Confesso que, ao escrever sobre a imagem desse “Olhando para sempre”, me vi correr o risco de tratar a fotografia como uma janela e ficar falando só do assunto, descrevendo o fato em si, sem pensar na imagem e sua linguagem. Tem imagens que são tão fortes que sugam a gente para dentro delas, como se o espectador caísse num túnel que o levasse direto para a cena retratada. É um salto para o tempo e o espaço da foto.
Imagens documentais, mais correntemente, possuem essa força. Enquanto a foto não-documental nos descola da realidade para que busquemos referências completamente subjetivas, a foto documental nos remete de um jeito quase violento ao mundo que ela desenha em sua superfície.
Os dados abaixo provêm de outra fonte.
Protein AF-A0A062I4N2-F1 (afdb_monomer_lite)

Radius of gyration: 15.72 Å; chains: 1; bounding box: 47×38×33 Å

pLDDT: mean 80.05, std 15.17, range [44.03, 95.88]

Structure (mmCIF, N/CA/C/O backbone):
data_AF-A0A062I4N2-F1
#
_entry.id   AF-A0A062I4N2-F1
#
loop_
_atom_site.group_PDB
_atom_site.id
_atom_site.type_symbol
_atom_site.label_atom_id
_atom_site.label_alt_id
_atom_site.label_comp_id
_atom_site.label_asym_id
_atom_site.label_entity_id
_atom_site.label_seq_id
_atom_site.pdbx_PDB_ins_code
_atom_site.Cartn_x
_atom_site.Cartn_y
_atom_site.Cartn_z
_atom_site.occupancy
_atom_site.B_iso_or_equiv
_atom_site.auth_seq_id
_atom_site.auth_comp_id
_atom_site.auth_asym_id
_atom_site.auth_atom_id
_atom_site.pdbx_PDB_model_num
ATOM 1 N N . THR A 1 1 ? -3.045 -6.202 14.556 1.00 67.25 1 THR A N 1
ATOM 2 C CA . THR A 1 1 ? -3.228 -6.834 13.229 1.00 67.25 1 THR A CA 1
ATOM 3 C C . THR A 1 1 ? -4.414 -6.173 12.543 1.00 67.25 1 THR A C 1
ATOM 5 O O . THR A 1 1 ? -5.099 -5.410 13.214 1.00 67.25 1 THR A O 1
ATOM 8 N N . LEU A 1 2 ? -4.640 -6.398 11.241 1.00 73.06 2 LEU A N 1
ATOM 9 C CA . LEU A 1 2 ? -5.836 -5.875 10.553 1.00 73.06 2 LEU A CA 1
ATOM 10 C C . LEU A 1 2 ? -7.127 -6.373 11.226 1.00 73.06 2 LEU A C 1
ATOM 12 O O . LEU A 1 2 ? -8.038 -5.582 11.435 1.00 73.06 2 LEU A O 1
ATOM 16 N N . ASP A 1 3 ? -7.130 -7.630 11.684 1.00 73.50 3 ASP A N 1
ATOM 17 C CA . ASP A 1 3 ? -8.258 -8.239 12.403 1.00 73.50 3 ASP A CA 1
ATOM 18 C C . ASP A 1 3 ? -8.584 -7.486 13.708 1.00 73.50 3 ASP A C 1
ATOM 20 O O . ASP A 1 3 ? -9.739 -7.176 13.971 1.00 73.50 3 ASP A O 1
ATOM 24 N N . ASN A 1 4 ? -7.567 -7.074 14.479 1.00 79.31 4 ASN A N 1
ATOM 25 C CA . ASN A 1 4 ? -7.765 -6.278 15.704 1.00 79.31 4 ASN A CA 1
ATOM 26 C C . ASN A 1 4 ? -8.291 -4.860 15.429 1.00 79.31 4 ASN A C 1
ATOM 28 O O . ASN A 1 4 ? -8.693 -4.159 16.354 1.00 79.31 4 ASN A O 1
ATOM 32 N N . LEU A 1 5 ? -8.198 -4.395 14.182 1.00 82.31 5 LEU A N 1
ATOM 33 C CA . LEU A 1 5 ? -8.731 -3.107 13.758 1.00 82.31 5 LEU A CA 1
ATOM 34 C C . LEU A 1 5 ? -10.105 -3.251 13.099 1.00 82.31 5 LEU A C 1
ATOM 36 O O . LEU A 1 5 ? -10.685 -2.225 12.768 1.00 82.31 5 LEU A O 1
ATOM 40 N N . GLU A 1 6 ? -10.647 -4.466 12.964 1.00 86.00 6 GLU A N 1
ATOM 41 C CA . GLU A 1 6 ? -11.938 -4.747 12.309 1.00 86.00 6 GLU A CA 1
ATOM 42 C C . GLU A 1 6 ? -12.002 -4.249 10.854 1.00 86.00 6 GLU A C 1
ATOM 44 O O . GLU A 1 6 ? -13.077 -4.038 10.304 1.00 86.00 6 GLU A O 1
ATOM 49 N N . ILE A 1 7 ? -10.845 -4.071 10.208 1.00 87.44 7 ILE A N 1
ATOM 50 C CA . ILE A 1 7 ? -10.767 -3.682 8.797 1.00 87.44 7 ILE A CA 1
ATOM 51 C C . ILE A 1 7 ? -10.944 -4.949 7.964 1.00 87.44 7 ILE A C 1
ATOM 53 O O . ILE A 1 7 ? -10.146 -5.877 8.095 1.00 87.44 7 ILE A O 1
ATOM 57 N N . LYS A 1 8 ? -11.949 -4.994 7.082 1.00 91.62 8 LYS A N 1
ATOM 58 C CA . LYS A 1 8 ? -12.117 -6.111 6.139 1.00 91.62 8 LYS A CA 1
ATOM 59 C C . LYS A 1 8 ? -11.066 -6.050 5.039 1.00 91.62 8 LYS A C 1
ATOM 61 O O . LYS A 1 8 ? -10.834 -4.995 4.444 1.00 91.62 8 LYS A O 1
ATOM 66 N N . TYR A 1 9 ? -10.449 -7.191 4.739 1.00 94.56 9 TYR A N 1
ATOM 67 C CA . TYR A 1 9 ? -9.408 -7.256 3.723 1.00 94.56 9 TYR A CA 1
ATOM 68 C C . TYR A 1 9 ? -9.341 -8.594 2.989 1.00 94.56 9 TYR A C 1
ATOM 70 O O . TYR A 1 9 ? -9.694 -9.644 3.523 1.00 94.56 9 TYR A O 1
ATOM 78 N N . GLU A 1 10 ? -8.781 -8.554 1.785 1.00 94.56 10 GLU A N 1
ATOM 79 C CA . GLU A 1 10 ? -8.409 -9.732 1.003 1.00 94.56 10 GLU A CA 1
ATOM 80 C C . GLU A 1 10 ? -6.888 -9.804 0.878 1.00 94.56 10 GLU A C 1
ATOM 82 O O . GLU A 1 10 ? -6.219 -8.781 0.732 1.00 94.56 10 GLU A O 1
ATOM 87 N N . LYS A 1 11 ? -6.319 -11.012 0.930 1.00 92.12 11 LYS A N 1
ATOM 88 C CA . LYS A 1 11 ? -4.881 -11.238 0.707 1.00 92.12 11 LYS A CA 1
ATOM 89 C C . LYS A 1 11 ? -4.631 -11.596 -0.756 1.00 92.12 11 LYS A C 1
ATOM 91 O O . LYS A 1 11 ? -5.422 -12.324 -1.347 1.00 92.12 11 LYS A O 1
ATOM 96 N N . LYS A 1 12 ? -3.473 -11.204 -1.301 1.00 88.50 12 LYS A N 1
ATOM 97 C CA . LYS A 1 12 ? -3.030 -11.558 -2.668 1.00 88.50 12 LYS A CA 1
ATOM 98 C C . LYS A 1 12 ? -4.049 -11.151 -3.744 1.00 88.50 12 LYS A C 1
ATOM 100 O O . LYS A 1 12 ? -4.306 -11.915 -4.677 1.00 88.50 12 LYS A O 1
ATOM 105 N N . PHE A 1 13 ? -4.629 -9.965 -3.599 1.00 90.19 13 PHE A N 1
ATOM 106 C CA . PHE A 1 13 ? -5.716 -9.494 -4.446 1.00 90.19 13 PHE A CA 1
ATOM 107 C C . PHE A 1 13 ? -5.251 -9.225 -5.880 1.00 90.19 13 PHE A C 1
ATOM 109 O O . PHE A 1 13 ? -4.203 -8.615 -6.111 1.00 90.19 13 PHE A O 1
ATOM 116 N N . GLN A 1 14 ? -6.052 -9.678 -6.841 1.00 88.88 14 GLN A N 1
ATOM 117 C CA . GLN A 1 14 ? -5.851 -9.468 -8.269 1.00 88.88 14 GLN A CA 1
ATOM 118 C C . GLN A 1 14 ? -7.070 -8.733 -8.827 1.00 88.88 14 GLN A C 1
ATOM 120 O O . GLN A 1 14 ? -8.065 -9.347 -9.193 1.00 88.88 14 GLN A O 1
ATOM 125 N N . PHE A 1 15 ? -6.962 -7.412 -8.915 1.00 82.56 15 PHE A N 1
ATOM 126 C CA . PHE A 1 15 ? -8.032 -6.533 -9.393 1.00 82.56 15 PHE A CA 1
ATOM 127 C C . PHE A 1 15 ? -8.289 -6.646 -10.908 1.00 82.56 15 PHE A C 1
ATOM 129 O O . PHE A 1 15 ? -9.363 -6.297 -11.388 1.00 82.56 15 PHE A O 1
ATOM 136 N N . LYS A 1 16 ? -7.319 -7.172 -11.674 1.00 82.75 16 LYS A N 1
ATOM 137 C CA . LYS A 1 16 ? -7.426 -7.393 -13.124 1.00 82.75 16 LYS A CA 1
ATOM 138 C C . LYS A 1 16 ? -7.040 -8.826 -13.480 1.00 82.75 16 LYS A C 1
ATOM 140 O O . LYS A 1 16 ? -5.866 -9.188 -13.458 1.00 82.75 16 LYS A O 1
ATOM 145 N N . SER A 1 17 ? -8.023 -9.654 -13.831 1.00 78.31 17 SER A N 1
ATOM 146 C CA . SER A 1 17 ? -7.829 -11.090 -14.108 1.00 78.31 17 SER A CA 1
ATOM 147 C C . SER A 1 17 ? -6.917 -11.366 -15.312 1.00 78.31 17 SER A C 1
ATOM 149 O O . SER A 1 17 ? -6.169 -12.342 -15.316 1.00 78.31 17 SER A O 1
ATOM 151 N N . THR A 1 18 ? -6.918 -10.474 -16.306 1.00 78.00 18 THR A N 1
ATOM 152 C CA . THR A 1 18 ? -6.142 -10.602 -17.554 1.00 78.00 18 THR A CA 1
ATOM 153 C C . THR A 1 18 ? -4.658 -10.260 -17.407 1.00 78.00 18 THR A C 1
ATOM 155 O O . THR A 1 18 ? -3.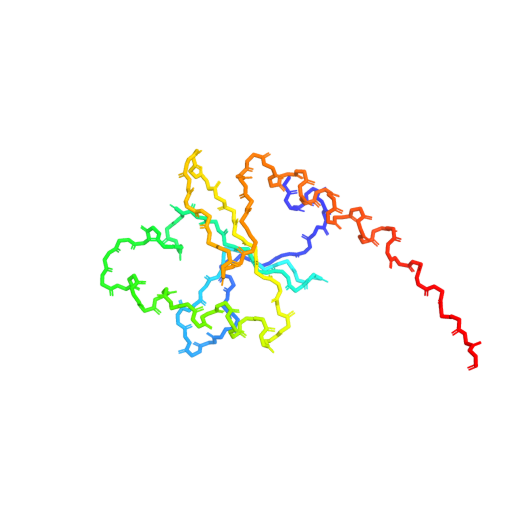865 -10.520 -18.313 1.00 78.00 18 THR A O 1
ATOM 158 N N . LYS A 1 19 ? -4.253 -9.676 -16.275 1.00 75.31 19 LYS A N 1
ATOM 159 C CA . LYS A 1 19 ? -2.864 -9.312 -15.975 1.00 75.31 19 LYS A CA 1
ATOM 160 C C . LYS A 1 19 ? -2.423 -10.048 -14.719 1.00 75.31 19 LYS A C 1
ATOM 162 O O . LYS A 1 19 ? -3.182 -10.143 -13.771 1.00 75.31 19 LYS A O 1
ATOM 167 N N . HIS A 1 20 ? -1.172 -10.498 -14.635 1.00 75.69 20 HIS A N 1
ATOM 168 C CA . HIS A 1 20 ? -0.634 -11.123 -13.411 1.00 75.69 20 HIS A CA 1
ATOM 169 C C . HIS A 1 20 ? -0.314 -10.109 -12.292 1.00 75.69 20 HIS A C 1
ATOM 171 O O . HIS A 1 20 ? 0.591 -10.330 -11.484 1.00 75.69 20 HIS A O 1
ATOM 177 N N . TRP A 1 21 ? -1.028 -8.986 -12.260 1.00 83.56 21 TRP A N 1
ATOM 178 C CA . TRP A 1 21 ? -0.860 -7.919 -11.287 1.00 83.56 21 TRP A CA 1
ATOM 179 C C . TRP A 1 21 ? -1.527 -8.300 -9.976 1.00 83.56 21 TRP A C 1
ATOM 181 O O . TRP A 1 21 ? -2.712 -8.622 -9.943 1.00 83.56 21 TRP A O 1
ATOM 191 N N . ARG A 1 22 ? -0.752 -8.283 -8.894 1.00 85.75 22 ARG A N 1
ATOM 192 C CA . ARG A 1 22 ? -1.237 -8.616 -7.556 1.00 85.75 22 ARG A CA 1
ATOM 193 C C . ARG A 1 22 ? -0.774 -7.581 -6.549 1.00 85.75 22 ARG A C 1
ATOM 195 O O . ARG A 1 22 ? 0.329 -7.050 -6.686 1.00 85.75 22 ARG A O 1
ATOM 202 N N . PHE A 1 23 ? -1.611 -7.352 -5.549 1.00 89.50 23 PHE A N 1
ATOM 203 C CA . PHE A 1 23 ? -1.297 -6.599 -4.342 1.00 89.50 23 PHE A CA 1
ATOM 204 C C . PHE A 1 23 ? -1.321 -7.539 -3.139 1.00 89.50 23 PHE A C 1
ATOM 206 O O . PHE A 1 23 ? -2.015 -8.559 -3.153 1.00 89.50 23 PHE A O 1
ATOM 213 N N . ASP A 1 24 ? -0.534 -7.234 -2.110 1.00 90.94 24 ASP A N 1
ATOM 214 C CA . ASP A 1 24 ? -0.461 -8.076 -0.916 1.00 90.94 24 ASP A CA 1
ATOM 215 C C . ASP A 1 24 ? -1.793 -8.060 -0.166 1.00 90.94 24 ASP A C 1
ATOM 217 O O . ASP A 1 24 ? -2.257 -9.122 0.263 1.00 90.94 24 ASP A O 1
ATOM 221 N N . PHE A 1 25 ? -2.434 -6.888 -0.094 1.00 93.19 25 PHE A N 1
ATOM 222 C CA . PHE A 1 25 ? -3.750 -6.723 0.513 1.00 93.19 25 PHE A CA 1
ATOM 223 C C . PHE A 1 25 ? -4.657 -5.788 -0.287 1.00 93.19 25 PHE A C 1
ATOM 225 O O . PHE A 1 25 ? -4.190 -4.851 -0.930 1.00 93.19 25 PHE A O 1
ATOM 232 N N . HIS A 1 26 ? -5.957 -6.026 -0.181 1.00 95.25 26 HIS A N 1
ATOM 233 C CA . HIS A 1 26 ? -7.019 -5.103 -0.563 1.00 95.25 26 HIS A CA 1
ATOM 234 C C . HIS A 1 26 ? -7.841 -4.799 0.688 1.00 95.25 26 HIS A C 1
ATOM 236 O O . HIS A 1 26 ? -8.403 -5.721 1.270 1.00 95.25 26 HIS A O 1
ATOM 242 N N . LEU A 1 27 ? -7.865 -3.542 1.136 1.00 94.81 27 LEU A N 1
ATOM 243 C CA . LEU A 1 27 ? -8.718 -3.080 2.232 1.00 94.81 27 LEU A CA 1
ATOM 244 C C . LEU A 1 27 ? -10.066 -2.679 1.627 1.00 94.81 27 LEU A C 1
ATOM 246 O O . LEU A 1 27 ? -10.181 -1.608 1.029 1.00 94.81 27 LEU A O 1
ATOM 250 N N . ILE A 1 28 ? -11.048 -3.573 1.750 1.00 92.50 28 ILE A N 1
ATOM 251 C CA . ILE A 1 28 ? -12.253 -3.599 0.906 1.00 92.50 28 ILE A CA 1
ATOM 252 C C . ILE A 1 28 ? -13.048 -2.301 1.030 1.00 92.50 28 ILE A C 1
ATOM 254 O O . ILE A 1 28 ? -13.326 -1.636 0.041 1.00 92.50 28 ILE A O 1
ATOM 258 N N . GLU A 1 29 ? -13.363 -1.912 2.262 1.00 90.81 29 GLU A N 1
ATOM 259 C CA . GLU A 1 29 ? -14.222 -0.758 2.559 1.00 90.81 29 GLU A CA 1
ATOM 260 C C . GLU A 1 29 ? -13.578 0.583 2.181 1.00 90.81 29 GLU A C 1
ATOM 262 O O . GLU A 1 29 ? -14.260 1.598 2.095 1.00 90.81 29 GLU A O 1
ATOM 267 N N . HIS A 1 30 ? -12.269 0.588 1.930 1.00 88.69 30 HIS A N 1
ATOM 268 C CA . HIS A 1 30 ? -11.512 1.787 1.592 1.00 88.69 30 HIS A CA 1
ATOM 269 C C . HIS A 1 30 ? -11.106 1.864 0.128 1.00 88.69 30 HIS A C 1
ATOM 271 O O . HIS A 1 30 ? -10.513 2.864 -0.267 1.00 88.69 30 HIS A O 1
ATOM 277 N N . HIS A 1 31 ? -11.322 0.796 -0.646 1.00 94.19 31 HIS A N 1
ATOM 278 C CA . HIS A 1 31 ? -10.731 0.660 -1.974 1.00 94.19 31 HIS A CA 1
ATOM 279 C C . HIS A 1 31 ? -9.213 0.951 -1.950 1.00 94.19 31 HIS A C 1
ATOM 281 O O . HIS A 1 31 ? -8.661 1.589 -2.845 1.00 94.19 31 HIS A O 1
ATOM 287 N N . ILE A 1 32 ? -8.512 0.479 -0.908 1.00 95.88 32 ILE A N 1
ATOM 288 C CA . ILE A 1 32 ? -7.056 0.640 -0.787 1.00 95.88 32 ILE A CA 1
ATOM 289 C C . ILE A 1 32 ? -6.358 -0.663 -1.164 1.00 95.88 32 ILE A C 1
ATOM 291 O O . ILE A 1 32 ? -6.606 -1.712 -0.569 1.00 95.88 32 ILE A O 1
ATOM 295 N N . LEU A 1 33 ? -5.422 -0.584 -2.103 1.00 94.56 33 LEU A N 1
ATOM 296 C CA . LEU A 1 33 ? -4.526 -1.672 -2.473 1.00 94.56 33 LEU A CA 1
ATOM 297 C C . LEU A 1 33 ? -3.166 -1.459 -1.812 1.00 94.56 33 LEU A C 1
ATOM 299 O O . LEU A 1 33 ? -2.516 -0.436 -2.012 1.00 94.56 33 LEU A O 1
ATOM 303 N N . VAL A 1 34 ? -2.722 -2.434 -1.024 1.00 93.25 34 VAL A N 1
ATOM 304 C CA . VAL A 1 34 ? -1.451 -2.370 -0.297 1.00 93.25 34 VAL A CA 1
ATOM 305 C C . VAL A 1 34 ? -0.423 -3.279 -0.959 1.00 93.25 34 VAL A C 1
ATOM 307 O O . VAL A 1 34 ? -0.636 -4.483 -1.113 1.00 93.25 34 VAL A O 1
ATOM 310 N N . GLU A 1 35 ? 0.727 -2.707 -1.301 1.00 91.69 35 GLU A N 1
ATOM 311 C CA . GLU A 1 35 ? 1.941 -3.435 -1.672 1.00 91.69 35 GLU A CA 1
ATOM 312 C C . GLU A 1 35 ? 2.939 -3.421 -0.508 1.00 91.69 35 GLU A C 1
ATOM 314 O O . GLU A 1 35 ? 3.249 -2.360 0.022 1.00 91.69 35 GLU A O 1
ATOM 319 N N . ILE A 1 36 ? 3.527 -4.569 -0.163 1.00 89.75 36 ILE A N 1
ATOM 320 C CA . ILE A 1 36 ? 4.689 -4.651 0.726 1.00 89.75 36 ILE A CA 1
ATOM 321 C C . ILE A 1 36 ? 5.954 -4.805 -0.119 1.00 89.75 36 ILE A C 1
ATOM 323 O O . ILE A 1 36 ? 6.209 -5.836 -0.749 1.00 89.75 36 ILE A O 1
ATOM 327 N N . ALA A 1 37 ? 6.788 -3.771 -0.112 1.00 85.94 37 ALA A N 1
ATOM 328 C CA . ALA A 1 37 ? 8.083 -3.736 -0.767 1.00 85.94 37 ALA A CA 1
ATOM 329 C C . ALA A 1 37 ? 9.022 -4.840 -0.279 1.00 85.94 37 ALA A C 1
ATOM 331 O O . ALA A 1 37 ? 9.147 -5.082 0.918 1.00 85.94 37 ALA A O 1
ATOM 332 N N . GLY A 1 38 ? 9.742 -5.467 -1.210 1.00 74.62 38 GLY A N 1
ATOM 333 C CA . GLY A 1 38 ? 10.729 -6.501 -0.880 1.00 74.62 38 GLY A CA 1
ATOM 334 C C . GLY A 1 38 ? 10.119 -7.863 -0.536 1.00 74.62 38 GLY A C 1
ATOM 335 O O . GLY A 1 38 ? 10.860 -8.818 -0.320 1.00 74.62 38 GLY A O 1
ATOM 336 N N . GLY A 1 39 ? 8.788 -7.979 -0.538 1.00 67.38 39 GLY A N 1
ATOM 337 C CA . GLY A 1 39 ? 8.093 -9.255 -0.468 1.00 67.38 39 GLY A CA 1
ATOM 338 C C . GLY A 1 39 ? 8.252 -10.089 -1.752 1.00 67.38 39 GLY A C 1
ATOM 339 O O . GLY A 1 39 ? 8.655 -9.579 -2.801 1.00 67.38 39 GLY A O 1
ATOM 340 N N . PRO A 1 40 ? 7.895 -11.384 -1.712 1.00 62.78 40 PRO A N 1
ATOM 341 C CA . PRO A 1 40 ? 8.029 -12.296 -2.854 1.00 62.78 40 PRO A CA 1
ATOM 342 C C . PRO A 1 40 ? 7.150 -11.929 -4.066 1.00 62.78 40 PRO A C 1
ATOM 344 O O . PRO A 1 40 ? 7.359 -12.461 -5.161 1.00 62.78 40 PRO A O 1
ATOM 347 N N . TRP A 1 41 ? 6.170 -11.040 -3.876 1.00 60.44 41 TRP A N 1
ATOM 348 C CA . TRP A 1 41 ? 5.148 -10.690 -4.867 1.00 60.44 41 TRP A CA 1
ATOM 349 C C . TRP A 1 41 ? 5.263 -9.263 -5.420 1.00 60.44 41 TRP A C 1
ATOM 351 O O . TRP A 1 41 ? 4.666 -8.988 -6.459 1.00 60.44 41 TRP A O 1
ATOM 361 N N . SER A 1 42 ? 6.067 -8.399 -4.795 1.00 60.44 42 SER A N 1
ATOM 362 C CA . SER A 1 42 ? 6.374 -7.041 -5.265 1.00 60.44 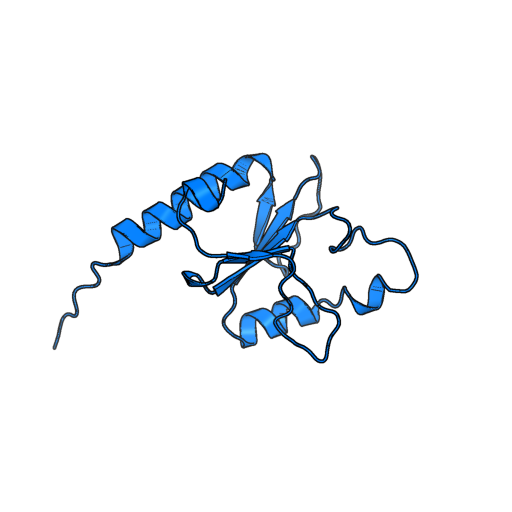42 SER A CA 1
ATOM 363 C C . SER A 1 42 ? 7.740 -6.999 -5.966 1.00 60.44 42 SER A C 1
ATOM 365 O O . SER A 1 42 ? 8.363 -8.043 -6.165 1.00 60.44 42 SER A O 1
ATOM 367 N N . GLY A 1 43 ? 8.225 -5.816 -6.375 1.00 54.25 43 GLY A N 1
ATOM 368 C CA . GLY A 1 43 ? 9.448 -5.593 -7.183 1.00 54.25 43 GLY A CA 1
ATOM 369 C C . GLY A 1 43 ? 10.762 -6.271 -6.724 1.00 54.25 43 GLY A C 1
ATOM 370 O O . GLY A 1 43 ? 11.779 -6.157 -7.411 1.00 54.25 43 GLY A O 1
ATOM 371 N N . GLY A 1 44 ? 10.751 -7.012 -5.608 1.00 53.72 44 GLY A N 1
ATOM 372 C CA . GLY A 1 44 ? 11.788 -7.952 -5.173 1.00 53.72 44 GLY A CA 1
ATOM 373 C C . GLY A 1 44 ? 11.722 -9.356 -5.801 1.00 53.72 44 GLY A C 1
ATOM 374 O O . GLY A 1 44 ? 12.651 -10.143 -5.607 1.00 53.72 44 GLY A O 1
ATOM 375 N N . ARG A 1 45 ? 10.681 -9.697 -6.578 1.00 58.94 45 ARG A N 1
ATOM 376 C CA . ARG A 1 45 ? 10.583 -11.000 -7.258 1.00 58.94 45 ARG A CA 1
ATOM 377 C C . ARG A 1 45 ? 11.755 -11.189 -8.229 1.00 58.94 45 ARG A C 1
ATOM 379 O O . ARG A 1 45 ? 11.899 -10.450 -9.200 1.00 58.94 45 ARG A O 1
ATOM 386 N N . LYS A 1 46 ? 12.601 -12.191 -7.980 1.00 58.38 46 LYS A N 1
ATOM 387 C CA . LYS A 1 46 ? 13.702 -12.575 -8.880 1.00 58.38 46 LYS A CA 1
ATOM 388 C C . LYS A 1 46 ? 13.173 -13.456 -10.027 1.00 58.38 46 LYS A C 1
ATOM 390 O O . LYS A 1 46 ? 12.225 -14.218 -9.843 1.00 58.38 46 LYS A O 1
ATOM 395 N N . GLY A 1 47 ? 13.793 -13.374 -11.207 1.00 65.38 47 GLY A N 1
ATOM 396 C CA . GLY A 1 47 ? 13.522 -14.262 -12.351 1.00 65.38 47 GLY A CA 1
ATOM 397 C C . GLY A 1 47 ? 12.648 -13.676 -13.472 1.00 65.38 47 GLY A C 1
ATOM 398 O O . GLY A 1 47 ? 12.212 -12.529 -13.421 1.00 65.38 47 GLY A O 1
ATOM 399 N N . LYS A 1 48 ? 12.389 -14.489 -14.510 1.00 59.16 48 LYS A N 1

Essa foto de Ripper parece saber disso.
A imagem foi feita numa carvoaria em Ribas do Rio Pardo, no Mato Grosso do Sul. Mostra um menino segurando um forcado e encarando a câmera com um pesar que chega a dar dó. Atrás dele, o chão quase se confunde com a parede, como se o mundo não tivesse profundidade suficiente para deixar de ser imagem. O menino está apertado entre a superfície preta e os dentes do forcado, que o impedem de fugir dali, ao mesmo tempo em que sustentam-no. O espaço é pouco e a respiração é curta.
Josivaldo tem 9 anos, mas o nome e a idade a imagem não diz. Falando sobre o ensaio em si, Ripper destacou seu interesse em retratar as pessoas não para apenas descrever seus sofrimentos, suas dores físicas, ou qualquer estereótipo, mas para procurar nelas um pouco dos seus sonhos. Josivaldo, disse Ripper, queria ser jogador de futebol. E, por um instante, tenho quase certeza de que é esse o seu pesar quando ele segura o forcado com as duas mãos e nos olha.
Segundo o fotógrafo, essa foto foi usada como prova em um processo jurídico que resultou em punição para a empresa por exploração do trabalho infantil. Carrega esse orgulho em sua história. Espero que tenha possibilitado também que o pé esquerdo de Josivaldo trocasse os dentes de ferro por uma bola. Me parece que uma foto faz milagres!